Well, it looks like you’re stuck with me. Since the kind folks at The Courier asked, I’ll be keeping my column going even now lockdown is easing and I’m no longer technically “Cooped up with the kids”.
Nicola set me free on August 1 and I’ve worked out how far I can push the mister and the kids through talking about them in public, so now you’ll get my “views from here”.
I never considered myself a wordsmith. Can I spin a tale? Absolutely.
Those who know me have spent years working out how to back away slowly from my chat. I never quite know when to stop.
I love a blether. When the café opened, himself accused me of wanting a place to meet with friends and talk all day.
Meeting new people makes me happy but seeing those I love on a regular basis and having a legit reason to feed them is pure bliss.
My writing is as accidental as me opening a café. I always believed I’d make an excellent agony aunt. I may not be too good at advice, but if you’re interested in a sarcastic comment, I’m your woman.
If you ever need a slightly distracted, unsympathetic friend, I’m right here. My being distracted isn’t intentional, I just tire rather more easily and often.
This morning, I woke up and thought “MJ, you need to stop wasting time on FB and clean the house, weed the garden, fold the washing, pay the bills, walk the dogs, do the weekly shop and prepare a nice healthy dinner”. I quickly realised I am not her.
She is not me. I remind myself I’m only unproductive by the standards of the world we lived in four months ago, and that world is now gone.
This wee pep talk may make me feel fleetingly better, but does it turn the washing machine on?
No.

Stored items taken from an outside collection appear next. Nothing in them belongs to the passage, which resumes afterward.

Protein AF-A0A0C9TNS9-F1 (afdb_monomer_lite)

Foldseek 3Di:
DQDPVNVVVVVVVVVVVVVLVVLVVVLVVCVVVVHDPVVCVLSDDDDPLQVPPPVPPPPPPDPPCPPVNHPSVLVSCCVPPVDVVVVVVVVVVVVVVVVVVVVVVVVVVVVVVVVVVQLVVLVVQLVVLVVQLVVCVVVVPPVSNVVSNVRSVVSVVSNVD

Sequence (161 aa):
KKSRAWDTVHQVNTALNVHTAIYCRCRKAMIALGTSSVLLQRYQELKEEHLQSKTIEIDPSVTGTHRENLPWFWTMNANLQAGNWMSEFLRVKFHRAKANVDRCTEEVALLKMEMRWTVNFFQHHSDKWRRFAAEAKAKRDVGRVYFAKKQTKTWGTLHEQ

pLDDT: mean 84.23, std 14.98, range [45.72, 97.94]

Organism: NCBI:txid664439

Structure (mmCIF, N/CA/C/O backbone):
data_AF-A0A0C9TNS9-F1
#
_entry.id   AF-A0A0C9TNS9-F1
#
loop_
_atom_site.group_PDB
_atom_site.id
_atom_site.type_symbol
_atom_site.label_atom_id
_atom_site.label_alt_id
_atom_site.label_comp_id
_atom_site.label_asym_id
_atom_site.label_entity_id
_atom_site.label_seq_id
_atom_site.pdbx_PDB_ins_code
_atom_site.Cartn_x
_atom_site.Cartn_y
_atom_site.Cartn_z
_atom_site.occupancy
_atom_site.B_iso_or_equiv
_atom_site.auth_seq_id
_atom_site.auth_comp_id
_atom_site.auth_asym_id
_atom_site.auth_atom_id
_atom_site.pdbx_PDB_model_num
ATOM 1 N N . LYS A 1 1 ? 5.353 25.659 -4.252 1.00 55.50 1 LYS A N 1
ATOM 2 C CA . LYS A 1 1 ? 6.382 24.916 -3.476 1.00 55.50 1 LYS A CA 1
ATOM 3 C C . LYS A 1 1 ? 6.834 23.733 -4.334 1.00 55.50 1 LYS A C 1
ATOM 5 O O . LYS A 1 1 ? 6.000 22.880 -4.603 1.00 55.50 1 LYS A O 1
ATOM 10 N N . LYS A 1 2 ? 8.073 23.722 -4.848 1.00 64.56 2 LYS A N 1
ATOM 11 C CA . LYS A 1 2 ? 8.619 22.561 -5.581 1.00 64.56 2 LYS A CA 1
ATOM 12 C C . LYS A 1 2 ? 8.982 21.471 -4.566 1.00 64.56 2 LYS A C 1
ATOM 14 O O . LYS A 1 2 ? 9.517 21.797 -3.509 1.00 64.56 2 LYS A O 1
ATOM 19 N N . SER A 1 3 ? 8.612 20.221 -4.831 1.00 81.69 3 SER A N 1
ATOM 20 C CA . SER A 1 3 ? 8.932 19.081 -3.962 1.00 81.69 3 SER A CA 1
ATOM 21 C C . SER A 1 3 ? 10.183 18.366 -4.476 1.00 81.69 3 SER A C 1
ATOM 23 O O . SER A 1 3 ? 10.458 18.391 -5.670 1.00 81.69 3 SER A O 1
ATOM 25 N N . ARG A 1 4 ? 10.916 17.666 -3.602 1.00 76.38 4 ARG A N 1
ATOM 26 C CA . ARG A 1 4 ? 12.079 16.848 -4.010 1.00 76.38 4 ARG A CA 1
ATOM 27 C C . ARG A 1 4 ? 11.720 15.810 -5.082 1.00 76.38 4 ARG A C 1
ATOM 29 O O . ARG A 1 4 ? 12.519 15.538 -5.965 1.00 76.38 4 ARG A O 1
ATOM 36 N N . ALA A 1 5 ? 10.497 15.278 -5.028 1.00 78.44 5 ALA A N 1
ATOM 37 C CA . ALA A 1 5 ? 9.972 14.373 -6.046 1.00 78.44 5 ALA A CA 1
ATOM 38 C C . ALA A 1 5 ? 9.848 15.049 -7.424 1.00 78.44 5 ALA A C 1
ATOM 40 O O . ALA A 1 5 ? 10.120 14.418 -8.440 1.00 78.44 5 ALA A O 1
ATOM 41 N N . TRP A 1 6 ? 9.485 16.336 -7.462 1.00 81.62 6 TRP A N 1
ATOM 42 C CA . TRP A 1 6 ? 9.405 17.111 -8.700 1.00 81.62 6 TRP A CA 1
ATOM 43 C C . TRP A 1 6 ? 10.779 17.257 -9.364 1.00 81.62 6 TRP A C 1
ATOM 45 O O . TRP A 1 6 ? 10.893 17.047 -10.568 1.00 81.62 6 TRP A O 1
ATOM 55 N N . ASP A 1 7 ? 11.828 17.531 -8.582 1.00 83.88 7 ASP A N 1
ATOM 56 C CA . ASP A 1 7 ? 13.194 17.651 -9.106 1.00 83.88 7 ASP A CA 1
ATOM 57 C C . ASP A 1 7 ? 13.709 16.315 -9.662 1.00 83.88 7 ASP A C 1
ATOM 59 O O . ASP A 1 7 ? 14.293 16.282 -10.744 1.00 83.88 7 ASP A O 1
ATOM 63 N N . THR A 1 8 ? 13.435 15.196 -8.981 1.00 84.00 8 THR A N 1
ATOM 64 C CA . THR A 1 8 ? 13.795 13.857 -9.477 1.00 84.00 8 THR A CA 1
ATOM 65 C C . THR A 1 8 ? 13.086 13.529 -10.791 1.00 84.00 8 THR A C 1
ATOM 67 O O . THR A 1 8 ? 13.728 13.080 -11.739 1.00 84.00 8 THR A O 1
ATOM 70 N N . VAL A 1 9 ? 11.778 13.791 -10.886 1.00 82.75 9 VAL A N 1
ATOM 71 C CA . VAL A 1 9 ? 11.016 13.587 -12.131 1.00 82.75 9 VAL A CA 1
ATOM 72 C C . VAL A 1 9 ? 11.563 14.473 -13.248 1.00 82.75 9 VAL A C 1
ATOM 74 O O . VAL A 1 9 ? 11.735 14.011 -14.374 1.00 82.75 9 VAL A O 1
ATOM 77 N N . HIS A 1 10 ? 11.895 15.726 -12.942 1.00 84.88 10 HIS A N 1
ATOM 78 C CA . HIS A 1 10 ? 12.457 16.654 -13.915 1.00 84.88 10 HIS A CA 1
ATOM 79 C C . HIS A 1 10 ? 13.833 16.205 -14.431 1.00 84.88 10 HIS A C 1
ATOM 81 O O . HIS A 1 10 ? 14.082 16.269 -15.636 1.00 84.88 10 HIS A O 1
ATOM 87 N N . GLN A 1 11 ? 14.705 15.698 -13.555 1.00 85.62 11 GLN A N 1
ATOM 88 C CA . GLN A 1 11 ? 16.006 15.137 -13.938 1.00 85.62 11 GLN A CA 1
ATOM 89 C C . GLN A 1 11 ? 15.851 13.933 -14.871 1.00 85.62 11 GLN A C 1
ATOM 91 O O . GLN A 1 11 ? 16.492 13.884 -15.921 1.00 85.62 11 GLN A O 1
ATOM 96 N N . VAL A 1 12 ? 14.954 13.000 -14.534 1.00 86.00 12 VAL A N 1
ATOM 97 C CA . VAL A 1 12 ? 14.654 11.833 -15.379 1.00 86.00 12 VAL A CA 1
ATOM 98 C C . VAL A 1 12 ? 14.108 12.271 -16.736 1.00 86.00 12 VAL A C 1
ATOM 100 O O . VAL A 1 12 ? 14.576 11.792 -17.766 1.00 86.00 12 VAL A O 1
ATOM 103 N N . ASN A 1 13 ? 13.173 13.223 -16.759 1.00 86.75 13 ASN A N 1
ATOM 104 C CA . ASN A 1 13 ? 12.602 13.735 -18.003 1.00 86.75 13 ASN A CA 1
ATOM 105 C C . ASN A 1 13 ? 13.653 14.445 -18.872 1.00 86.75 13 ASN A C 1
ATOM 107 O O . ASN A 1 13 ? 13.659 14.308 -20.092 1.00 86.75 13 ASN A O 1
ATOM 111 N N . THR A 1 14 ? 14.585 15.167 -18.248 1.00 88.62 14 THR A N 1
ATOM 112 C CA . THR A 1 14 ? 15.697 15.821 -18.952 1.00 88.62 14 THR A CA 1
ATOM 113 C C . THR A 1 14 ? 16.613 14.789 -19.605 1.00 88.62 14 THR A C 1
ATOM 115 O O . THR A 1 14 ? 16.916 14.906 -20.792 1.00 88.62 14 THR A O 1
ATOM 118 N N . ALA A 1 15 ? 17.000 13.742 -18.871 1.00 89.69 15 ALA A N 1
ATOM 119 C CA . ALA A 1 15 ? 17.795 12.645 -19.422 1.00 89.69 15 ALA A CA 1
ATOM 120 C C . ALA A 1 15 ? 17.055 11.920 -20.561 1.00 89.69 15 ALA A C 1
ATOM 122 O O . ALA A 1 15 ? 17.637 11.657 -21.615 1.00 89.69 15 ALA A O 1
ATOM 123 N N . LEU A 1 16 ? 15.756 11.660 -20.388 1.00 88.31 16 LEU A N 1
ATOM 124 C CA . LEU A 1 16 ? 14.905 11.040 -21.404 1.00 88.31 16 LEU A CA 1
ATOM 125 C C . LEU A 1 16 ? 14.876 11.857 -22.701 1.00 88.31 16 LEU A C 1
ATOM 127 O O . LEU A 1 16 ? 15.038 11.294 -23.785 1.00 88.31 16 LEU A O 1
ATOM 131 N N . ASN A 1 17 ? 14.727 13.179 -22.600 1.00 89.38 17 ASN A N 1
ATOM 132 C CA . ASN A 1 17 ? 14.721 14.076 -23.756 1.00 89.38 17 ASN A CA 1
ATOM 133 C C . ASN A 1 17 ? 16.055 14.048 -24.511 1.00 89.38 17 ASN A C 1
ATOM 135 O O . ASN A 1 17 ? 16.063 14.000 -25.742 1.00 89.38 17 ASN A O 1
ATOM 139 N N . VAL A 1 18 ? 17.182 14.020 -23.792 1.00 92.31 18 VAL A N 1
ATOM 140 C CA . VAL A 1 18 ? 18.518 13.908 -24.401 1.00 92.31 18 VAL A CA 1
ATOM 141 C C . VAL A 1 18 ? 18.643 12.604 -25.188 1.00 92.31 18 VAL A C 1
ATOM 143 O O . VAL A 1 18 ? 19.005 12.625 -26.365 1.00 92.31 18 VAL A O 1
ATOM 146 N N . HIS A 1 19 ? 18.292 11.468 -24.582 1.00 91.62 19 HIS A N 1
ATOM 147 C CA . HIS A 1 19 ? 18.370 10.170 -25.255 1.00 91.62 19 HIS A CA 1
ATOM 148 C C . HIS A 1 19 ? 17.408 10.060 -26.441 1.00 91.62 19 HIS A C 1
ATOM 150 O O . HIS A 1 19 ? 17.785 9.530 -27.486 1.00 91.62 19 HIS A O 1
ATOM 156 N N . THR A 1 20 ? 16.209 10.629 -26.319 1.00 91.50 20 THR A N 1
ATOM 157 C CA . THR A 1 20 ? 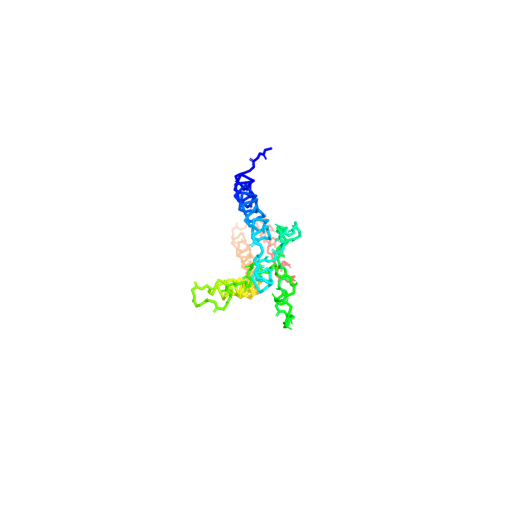15.222 10.730 -27.404 1.00 91.50 20 THR A CA 1
ATOM 158 C C . THR A 1 20 ? 15.793 11.503 -28.591 1.00 91.50 20 THR A C 1
ATOM 160 O O . THR A 1 20 ? 15.753 11.026 -29.725 1.00 91.50 20 THR A O 1
ATOM 163 N N . ALA A 1 21 ? 16.393 12.672 -28.345 1.00 93.38 21 ALA A N 1
ATOM 164 C CA . ALA A 1 21 ? 16.984 13.496 -29.395 1.00 93.38 21 ALA A CA 1
ATOM 165 C C . ALA A 1 21 ? 18.154 12.788 -30.099 1.00 93.38 21 ALA A C 1
ATOM 167 O O . ALA A 1 21 ? 18.229 12.793 -31.332 1.00 93.38 21 ALA A O 1
ATOM 168 N N . ILE A 1 22 ? 19.039 12.145 -29.329 1.00 95.12 22 ILE A N 1
ATOM 169 C CA . ILE A 1 22 ? 20.158 11.357 -29.863 1.00 95.12 22 ILE A CA 1
ATOM 170 C C . ILE A 1 22 ? 19.628 10.227 -30.747 1.00 95.12 22 ILE A C 1
ATOM 172 O O . ILE A 1 22 ? 20.050 10.104 -31.897 1.00 95.12 22 ILE A O 1
ATOM 176 N N . TYR A 1 23 ? 18.664 9.451 -30.249 1.00 94.69 23 TYR A N 1
ATOM 177 C CA . TYR A 1 23 ? 18.063 8.346 -30.989 1.00 94.69 23 TYR A CA 1
ATOM 178 C C . TYR A 1 23 ? 17.466 8.810 -32.323 1.00 94.69 23 TYR A C 1
ATOM 180 O O . TYR A 1 23 ? 17.797 8.270 -33.381 1.00 94.69 23 TYR A O 1
ATOM 188 N N . CYS A 1 24 ? 16.646 9.863 -32.295 1.00 93.38 24 CYS A N 1
ATOM 189 C CA . CYS A 1 24 ? 16.026 10.423 -33.493 1.00 93.38 24 CYS A CA 1
ATOM 190 C C . CYS A 1 24 ? 17.068 10.912 -34.510 1.00 93.38 24 CYS A C 1
ATOM 192 O O . CYS A 1 24 ? 16.898 10.706 -35.714 1.00 93.38 24 CYS A O 1
ATOM 194 N N . ARG A 1 25 ? 18.169 11.524 -34.054 1.00 95.50 25 ARG A N 1
ATOM 195 C CA . ARG A 1 25 ? 19.269 11.960 -34.926 1.00 95.50 25 ARG A CA 1
ATOM 196 C C . ARG A 1 25 ? 19.992 10.775 -35.565 1.00 95.50 25 ARG A C 1
ATOM 198 O O . ARG A 1 25 ? 20.209 10.787 -36.775 1.00 95.50 25 ARG A O 1
ATOM 205 N N . CYS A 1 26 ? 20.321 9.751 -34.782 1.00 94.19 26 CYS A N 1
ATOM 206 C CA . CYS A 1 26 ? 20.950 8.529 -35.281 1.00 94.19 26 CYS A CA 1
ATOM 207 C C . CYS A 1 26 ? 20.063 7.829 -36.314 1.00 94.19 26 CYS A C 1
ATOM 209 O O . CYS A 1 26 ? 20.541 7.472 -37.387 1.00 94.19 26 CYS A O 1
ATOM 211 N N . ARG A 1 27 ? 18.758 7.711 -36.051 1.00 93.50 27 ARG A N 1
ATOM 212 C CA . ARG A 1 27 ? 17.810 7.095 -36.986 1.00 93.50 27 ARG A CA 1
ATOM 213 C C . ARG A 1 27 ? 17.712 7.863 -38.307 1.00 93.50 27 ARG A C 1
ATOM 215 O O . ARG A 1 27 ? 17.713 7.244 -39.367 1.00 93.50 27 ARG A O 1
ATOM 222 N N . LYS A 1 28 ? 17.690 9.202 -38.269 1.00 94.50 28 LYS A N 1
ATOM 223 C CA . LYS A 1 28 ? 17.740 10.038 -39.485 1.00 94.50 28 LYS A CA 1
ATOM 224 C C . LYS A 1 28 ? 19.012 9.786 -40.297 1.00 94.50 28 LYS A C 1
ATOM 226 O O . LYS A 1 28 ? 18.931 9.644 -41.513 1.00 94.50 28 LYS A O 1
ATOM 231 N N . ALA A 1 29 ? 20.164 9.677 -39.634 1.00 94.69 29 ALA A N 1
ATOM 232 C CA 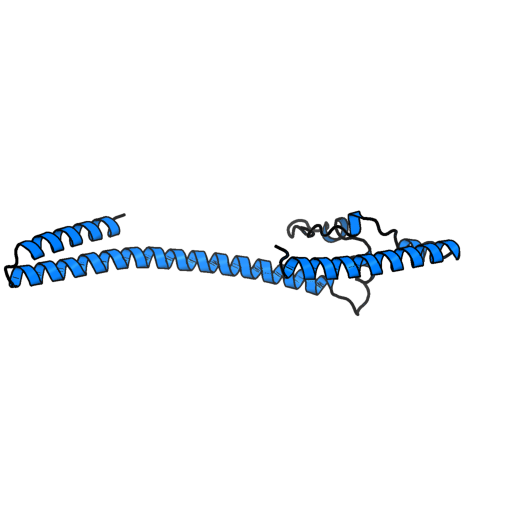. ALA A 1 29 ? 21.421 9.342 -40.298 1.00 94.69 29 ALA A CA 1
ATOM 233 C C . ALA A 1 29 ? 21.395 7.929 -40.910 1.00 94.69 29 ALA A C 1
ATOM 235 O O . ALA A 1 29 ? 21.813 7.760 -42.049 1.00 94.69 29 ALA A O 1
ATOM 236 N N . MET A 1 30 ? 20.834 6.932 -40.216 1.00 94.44 30 MET A N 1
ATOM 237 C CA . MET A 1 30 ? 20.669 5.574 -40.759 1.00 94.44 30 MET A CA 1
ATOM 238 C C . MET A 1 30 ? 19.825 5.556 -42.039 1.00 94.44 30 MET A C 1
ATOM 240 O O . MET A 1 30 ? 20.160 4.848 -42.989 1.00 94.44 30 MET A O 1
ATOM 244 N N . ILE A 1 31 ? 18.749 6.346 -42.082 1.00 93.81 31 ILE A N 1
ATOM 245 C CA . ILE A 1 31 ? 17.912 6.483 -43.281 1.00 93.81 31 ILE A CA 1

Does it populate the Tesco trolley? Not even through the power of osmosis.
My favourite part of having the kids home indefinitely is not the continual £837,492 a month spend in the supermarket. Who else loves when you buy bananas and they eat them all in one day?
So you buy two bunches of bananas only to watch them rot because they’ve decided “nobody likes bananas”. My waistline is an ever-increasing entity due to it being the place where banana bread goes to die.
Some days I am superwoman. Other days I give up before 9am because I have no idea what’s going on and I didn’t sleep well enough to try to figure it out.
If I get in the shower before starting some tasks then I’m winning.
Things get done. There is a flurry of activity and things can be scored off the “to-do list”.
If I skip the shower and go straight to the laptop then I can disappear down the black hole involving filling lots of online baskets only to get to the checkout and realise that I haven’t won the lottery during lockdown.
Middle kid then says “you’re still in your PJs and it’s 4pm”. I laughed and said, “Oh sweetie, clothes are so 2019”. I didn’t know whether to laugh or cry anymore, but she’s laughing so I will, too.
The thought of returning to work requiring clothes with buttons and non-elasticated waistbands is almost terrifying enough to make me drop my third jaffa cake.
My convenient “shielding” excuse is about to expire and I shall be released on to the world once more.
Not that I’ve been the world’s best “shielder” (sorry chemo team), but I have used it as an excuse not to go running, jogging or long-distance cycling. FOREVER. How often have I exercised? Three times. A week? A month? I’ve given my answer…
I remind myself parenting is a lot of getting up when you’ve just sat down. Amazon parcels don’t bring themselves into the house. I type really quickly which is almost a speed sport.
All exercises in my eyes. Talking uses calories yes? No? Fine. Once littlest kid’s birthday is over and I’m free to roam again, I’ll get right back on it.